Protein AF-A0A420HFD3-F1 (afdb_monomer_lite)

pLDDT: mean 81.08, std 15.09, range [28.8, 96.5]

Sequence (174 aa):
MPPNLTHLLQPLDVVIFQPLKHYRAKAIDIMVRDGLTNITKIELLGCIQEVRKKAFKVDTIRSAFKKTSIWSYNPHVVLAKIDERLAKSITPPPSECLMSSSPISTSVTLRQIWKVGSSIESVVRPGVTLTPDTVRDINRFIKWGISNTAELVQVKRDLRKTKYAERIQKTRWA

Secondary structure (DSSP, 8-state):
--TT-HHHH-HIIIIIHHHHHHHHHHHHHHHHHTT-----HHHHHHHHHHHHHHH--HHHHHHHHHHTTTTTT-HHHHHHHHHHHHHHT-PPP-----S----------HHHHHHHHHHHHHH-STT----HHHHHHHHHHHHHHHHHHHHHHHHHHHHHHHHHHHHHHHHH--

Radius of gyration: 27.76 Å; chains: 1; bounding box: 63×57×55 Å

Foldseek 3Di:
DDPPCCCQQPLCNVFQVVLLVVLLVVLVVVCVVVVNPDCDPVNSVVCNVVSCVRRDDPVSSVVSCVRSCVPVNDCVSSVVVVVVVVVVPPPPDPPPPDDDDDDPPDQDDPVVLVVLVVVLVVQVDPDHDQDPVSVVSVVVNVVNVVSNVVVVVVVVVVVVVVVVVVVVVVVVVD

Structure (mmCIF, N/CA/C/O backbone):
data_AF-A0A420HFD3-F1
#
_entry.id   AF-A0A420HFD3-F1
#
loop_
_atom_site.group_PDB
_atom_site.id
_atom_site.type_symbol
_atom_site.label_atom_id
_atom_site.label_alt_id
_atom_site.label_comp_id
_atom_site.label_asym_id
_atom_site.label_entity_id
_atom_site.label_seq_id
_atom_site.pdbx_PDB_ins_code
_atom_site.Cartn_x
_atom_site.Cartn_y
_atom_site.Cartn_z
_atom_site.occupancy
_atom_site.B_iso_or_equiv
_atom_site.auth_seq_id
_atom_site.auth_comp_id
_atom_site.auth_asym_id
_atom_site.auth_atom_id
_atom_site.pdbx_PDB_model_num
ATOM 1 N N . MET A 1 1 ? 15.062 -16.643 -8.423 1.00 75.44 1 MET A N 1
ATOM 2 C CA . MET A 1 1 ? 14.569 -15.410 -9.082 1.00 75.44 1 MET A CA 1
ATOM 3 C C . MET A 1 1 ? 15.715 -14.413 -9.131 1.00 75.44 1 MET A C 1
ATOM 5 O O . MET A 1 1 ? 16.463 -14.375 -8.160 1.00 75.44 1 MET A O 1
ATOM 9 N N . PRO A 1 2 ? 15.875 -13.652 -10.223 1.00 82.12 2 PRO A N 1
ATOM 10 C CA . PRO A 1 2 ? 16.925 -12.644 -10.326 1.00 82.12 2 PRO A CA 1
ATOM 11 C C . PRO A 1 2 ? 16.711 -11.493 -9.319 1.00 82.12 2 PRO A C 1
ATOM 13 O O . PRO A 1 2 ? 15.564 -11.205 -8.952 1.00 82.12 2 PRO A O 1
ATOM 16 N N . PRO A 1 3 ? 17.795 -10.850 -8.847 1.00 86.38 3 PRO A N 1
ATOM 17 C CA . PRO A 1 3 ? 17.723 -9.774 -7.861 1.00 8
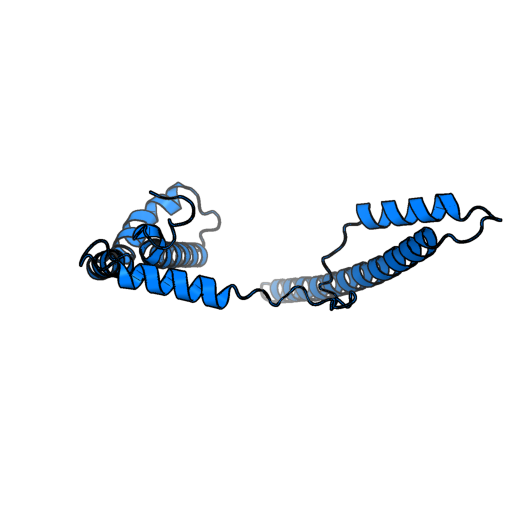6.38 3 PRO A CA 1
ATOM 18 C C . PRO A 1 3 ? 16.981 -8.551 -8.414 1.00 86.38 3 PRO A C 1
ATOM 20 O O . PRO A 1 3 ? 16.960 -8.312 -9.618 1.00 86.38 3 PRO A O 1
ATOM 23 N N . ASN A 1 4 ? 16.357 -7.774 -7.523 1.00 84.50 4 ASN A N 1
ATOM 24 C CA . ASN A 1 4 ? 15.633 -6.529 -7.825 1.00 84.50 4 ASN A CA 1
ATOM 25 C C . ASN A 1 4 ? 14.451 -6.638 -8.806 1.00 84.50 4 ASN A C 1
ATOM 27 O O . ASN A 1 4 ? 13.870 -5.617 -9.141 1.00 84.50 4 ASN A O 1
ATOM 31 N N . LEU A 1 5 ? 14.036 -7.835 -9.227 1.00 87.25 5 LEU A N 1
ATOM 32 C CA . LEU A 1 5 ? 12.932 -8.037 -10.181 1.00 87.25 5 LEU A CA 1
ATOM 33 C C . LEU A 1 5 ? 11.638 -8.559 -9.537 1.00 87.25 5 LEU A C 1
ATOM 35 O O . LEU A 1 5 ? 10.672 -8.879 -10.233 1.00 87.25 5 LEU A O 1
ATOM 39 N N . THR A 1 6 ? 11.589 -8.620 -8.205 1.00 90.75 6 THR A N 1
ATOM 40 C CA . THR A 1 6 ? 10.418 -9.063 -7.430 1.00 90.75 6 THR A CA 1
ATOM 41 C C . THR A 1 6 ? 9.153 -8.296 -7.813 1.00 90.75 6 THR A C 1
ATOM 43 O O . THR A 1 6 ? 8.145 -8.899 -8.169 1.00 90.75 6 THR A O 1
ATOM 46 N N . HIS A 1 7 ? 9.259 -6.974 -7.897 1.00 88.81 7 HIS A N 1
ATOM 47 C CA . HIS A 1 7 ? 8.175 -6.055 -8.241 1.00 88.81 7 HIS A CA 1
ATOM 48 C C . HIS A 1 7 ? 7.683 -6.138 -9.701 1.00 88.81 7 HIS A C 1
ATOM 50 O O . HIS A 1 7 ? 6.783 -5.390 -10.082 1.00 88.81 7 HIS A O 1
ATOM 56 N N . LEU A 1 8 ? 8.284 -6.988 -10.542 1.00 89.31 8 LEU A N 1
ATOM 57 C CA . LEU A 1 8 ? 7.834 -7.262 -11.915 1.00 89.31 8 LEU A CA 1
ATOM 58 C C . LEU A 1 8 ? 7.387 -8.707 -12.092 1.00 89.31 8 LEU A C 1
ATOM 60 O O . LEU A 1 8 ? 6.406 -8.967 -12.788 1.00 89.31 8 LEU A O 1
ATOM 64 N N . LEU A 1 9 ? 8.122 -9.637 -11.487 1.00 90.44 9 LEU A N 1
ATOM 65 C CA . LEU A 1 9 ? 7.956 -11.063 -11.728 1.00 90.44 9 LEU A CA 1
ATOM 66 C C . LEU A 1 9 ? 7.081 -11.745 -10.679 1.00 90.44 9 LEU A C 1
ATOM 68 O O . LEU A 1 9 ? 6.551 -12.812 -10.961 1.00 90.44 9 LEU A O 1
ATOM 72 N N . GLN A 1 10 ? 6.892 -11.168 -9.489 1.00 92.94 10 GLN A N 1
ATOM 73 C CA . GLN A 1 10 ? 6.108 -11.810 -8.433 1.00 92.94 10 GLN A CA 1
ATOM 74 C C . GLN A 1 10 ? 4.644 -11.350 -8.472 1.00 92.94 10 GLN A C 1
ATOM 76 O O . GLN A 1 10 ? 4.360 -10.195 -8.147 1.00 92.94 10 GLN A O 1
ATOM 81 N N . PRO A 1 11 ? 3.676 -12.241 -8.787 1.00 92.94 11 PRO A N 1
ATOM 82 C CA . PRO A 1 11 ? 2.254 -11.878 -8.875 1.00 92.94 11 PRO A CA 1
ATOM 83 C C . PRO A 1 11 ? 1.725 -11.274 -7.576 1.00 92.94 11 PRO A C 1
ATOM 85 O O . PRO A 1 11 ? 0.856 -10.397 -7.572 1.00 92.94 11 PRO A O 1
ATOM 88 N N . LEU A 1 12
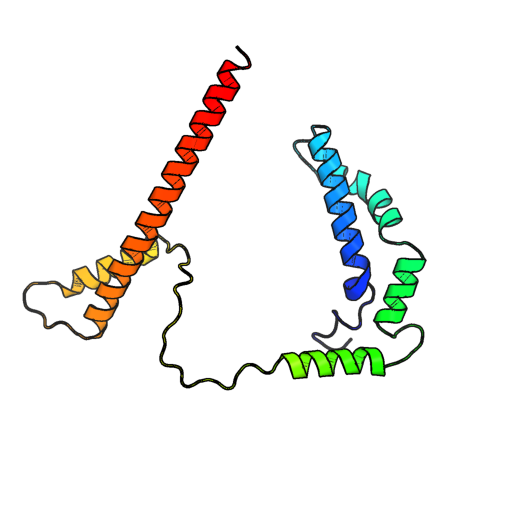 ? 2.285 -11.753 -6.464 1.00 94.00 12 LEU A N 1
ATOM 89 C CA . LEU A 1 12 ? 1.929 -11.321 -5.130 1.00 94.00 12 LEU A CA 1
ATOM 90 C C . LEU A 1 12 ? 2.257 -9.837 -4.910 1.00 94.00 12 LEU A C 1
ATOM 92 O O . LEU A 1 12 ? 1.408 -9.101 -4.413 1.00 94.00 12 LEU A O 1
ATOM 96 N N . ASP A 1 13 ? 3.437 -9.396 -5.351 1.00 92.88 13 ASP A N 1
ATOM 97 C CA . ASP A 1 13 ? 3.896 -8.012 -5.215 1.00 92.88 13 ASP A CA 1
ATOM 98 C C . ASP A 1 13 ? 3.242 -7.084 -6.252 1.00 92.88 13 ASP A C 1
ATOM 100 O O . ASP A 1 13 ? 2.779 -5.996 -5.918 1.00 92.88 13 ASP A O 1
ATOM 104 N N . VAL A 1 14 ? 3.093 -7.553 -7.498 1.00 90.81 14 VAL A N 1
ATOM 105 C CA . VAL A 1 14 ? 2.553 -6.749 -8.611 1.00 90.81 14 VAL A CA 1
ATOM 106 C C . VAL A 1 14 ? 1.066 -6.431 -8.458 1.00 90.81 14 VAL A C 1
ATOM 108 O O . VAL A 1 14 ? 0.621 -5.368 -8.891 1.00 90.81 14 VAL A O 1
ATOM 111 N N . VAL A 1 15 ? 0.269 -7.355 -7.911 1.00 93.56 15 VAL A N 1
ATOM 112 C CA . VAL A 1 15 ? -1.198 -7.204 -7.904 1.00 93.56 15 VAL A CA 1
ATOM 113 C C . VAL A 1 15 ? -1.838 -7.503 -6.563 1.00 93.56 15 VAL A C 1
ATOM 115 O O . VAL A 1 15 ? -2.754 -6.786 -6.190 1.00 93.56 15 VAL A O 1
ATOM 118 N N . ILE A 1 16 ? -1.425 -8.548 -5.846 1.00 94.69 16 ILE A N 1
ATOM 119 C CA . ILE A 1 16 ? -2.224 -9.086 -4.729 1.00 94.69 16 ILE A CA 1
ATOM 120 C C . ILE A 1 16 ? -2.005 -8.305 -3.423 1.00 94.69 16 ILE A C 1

══════════════════════════════

> **Instructions for the task**: The material above holds pictures; leave them out and set down exactly the lines from the line with "ATOM 33 C C" to the line with "ATOM 92 O O", both included.

> **Your response**:
ATOM 33 C C . LEU A 1 5 ? 11.638 -8.559 -9.537 1.00 87.25 5 LEU A C 1
ATOM 35 O O . LEU A 1 5 ? 10.672 -8.879 -10.233 1.00 87.25 5 LEU A O 1
ATOM 39 N N . THR A 1 6 ? 11.589 -8.620 -8.205 1.00 90.75 6 THR A N 1
ATOM 40 C CA . THR A 1 6 ? 10.418 -9.063 -7.430 1.00 90.75 6 THR A CA 1
ATOM 41 C C . THR A 1 6 ? 9.153 -8.296 -7.813 1.00 90.75 6 THR A C 1
ATOM 43 O O . THR A 1 6 ? 8.145 -8.899 -8.169 1.00 90.75 6 THR A O 1
ATOM 46 N N . HIS A 1 7 ? 9.259 -6.974 -7.897 1.00 88.81 7 HIS A N 1
ATOM 47 C CA . HIS A 1 7 ? 8.175 -6.055 -8.241 1.00 88.81 7 HIS A CA 1
ATOM 48 C C . HIS A 1 7 ? 7.683 -6.138 -9.701 1.00 88.81 7 HIS A C 1
ATOM 50 O O . HIS A 1 7 ? 6.783 -5.390 -10.082 1.00 88.81 7 HIS A O 1
ATOM 56 N N . LEU A 1 8 ? 8.284 -6.988 -10.542 1.00 89.31 8 LEU A N 1
ATOM 57 C CA . LEU A 1 8 ? 7.834 -7.262 -11.915 1.00 89.31 8 LEU A CA 1
ATOM 58 C C . LEU A 1 8 ? 7.387 -8.707 -12.092 1.00 89.31 8 LEU A C 1
ATOM 60 O O . LEU A 1 8 ? 6.406 -8.967 -12.788 1.00 89.31 8 LEU A O 1
ATOM 64 N N . LEU A 1 9 ? 8.122 -9.637 -11.487 1.00 90.44 9 LEU A N 1
ATOM 65 C CA . LEU A 1 9 ? 7.956 -11.063 -11.728 1.00 90.44 9 LEU A CA 1
ATOM 66 C C . LEU A 1 9 ? 7.081 -11.745 -10.679 1.00 90.44 9 LEU A C 1
ATOM 68 O O . LEU A 1 9 ? 6.551 -12.812 -10.961 1.00 90.44 9 LEU A O 1
ATOM 72 N N . GLN A 1 10 ? 6.892 -11.168 -9.489 1.00 92.94 10 GLN A N 1
ATOM 73 C CA . GLN A 1 10 ? 6.108 -11.810 -8.433 1.00 92.94 10 GLN A CA 1
ATOM 74 C C . GLN A 1 10 ? 4.644 -11.350 -8.472 1.00 92.94 10 GLN A C 1
ATOM 76 O O . GLN A 1 10 ? 4.360 -10.195 -8.147 1.00 92.94 10 GLN A O 1
ATOM 81 N N . PRO A 1 11 ? 3.676 -12.241 -8.787 1.00 92.94 11 PRO A N 1
ATOM 82 C CA . PRO A 1 11 ? 2.254 -11.878 -8.875 1.00 92.94 11 PRO A CA 1
ATOM 83 C C . PRO A 1 11 ? 1.725 -11.274 -7.576 1.00 92.94 11 PRO A C 1
ATOM 85 O O . PRO A 1 11 ? 0.856 -10.397 -7.572 1.00 92.94 11 PRO A O 1
ATOM 88 N N . LEU A 1 12
 ? 2.285 -11.753 -6.464 1.00 94.00 12 LEU A N 1
ATOM 89 C CA . LEU A 1 12 ? 1.929 -11.321 -5.130 1.00 94.00 12 LEU A CA 1
ATOM 90 C C . LEU A 1 12 ? 2.257 -9.837 -4.910 1.00 94.00 12 LEU A C 1
ATOM 92 O O . LEU A 1 12 ? 1.408 -9.101 -4.413 1.00 94.00 12 LEU A O 1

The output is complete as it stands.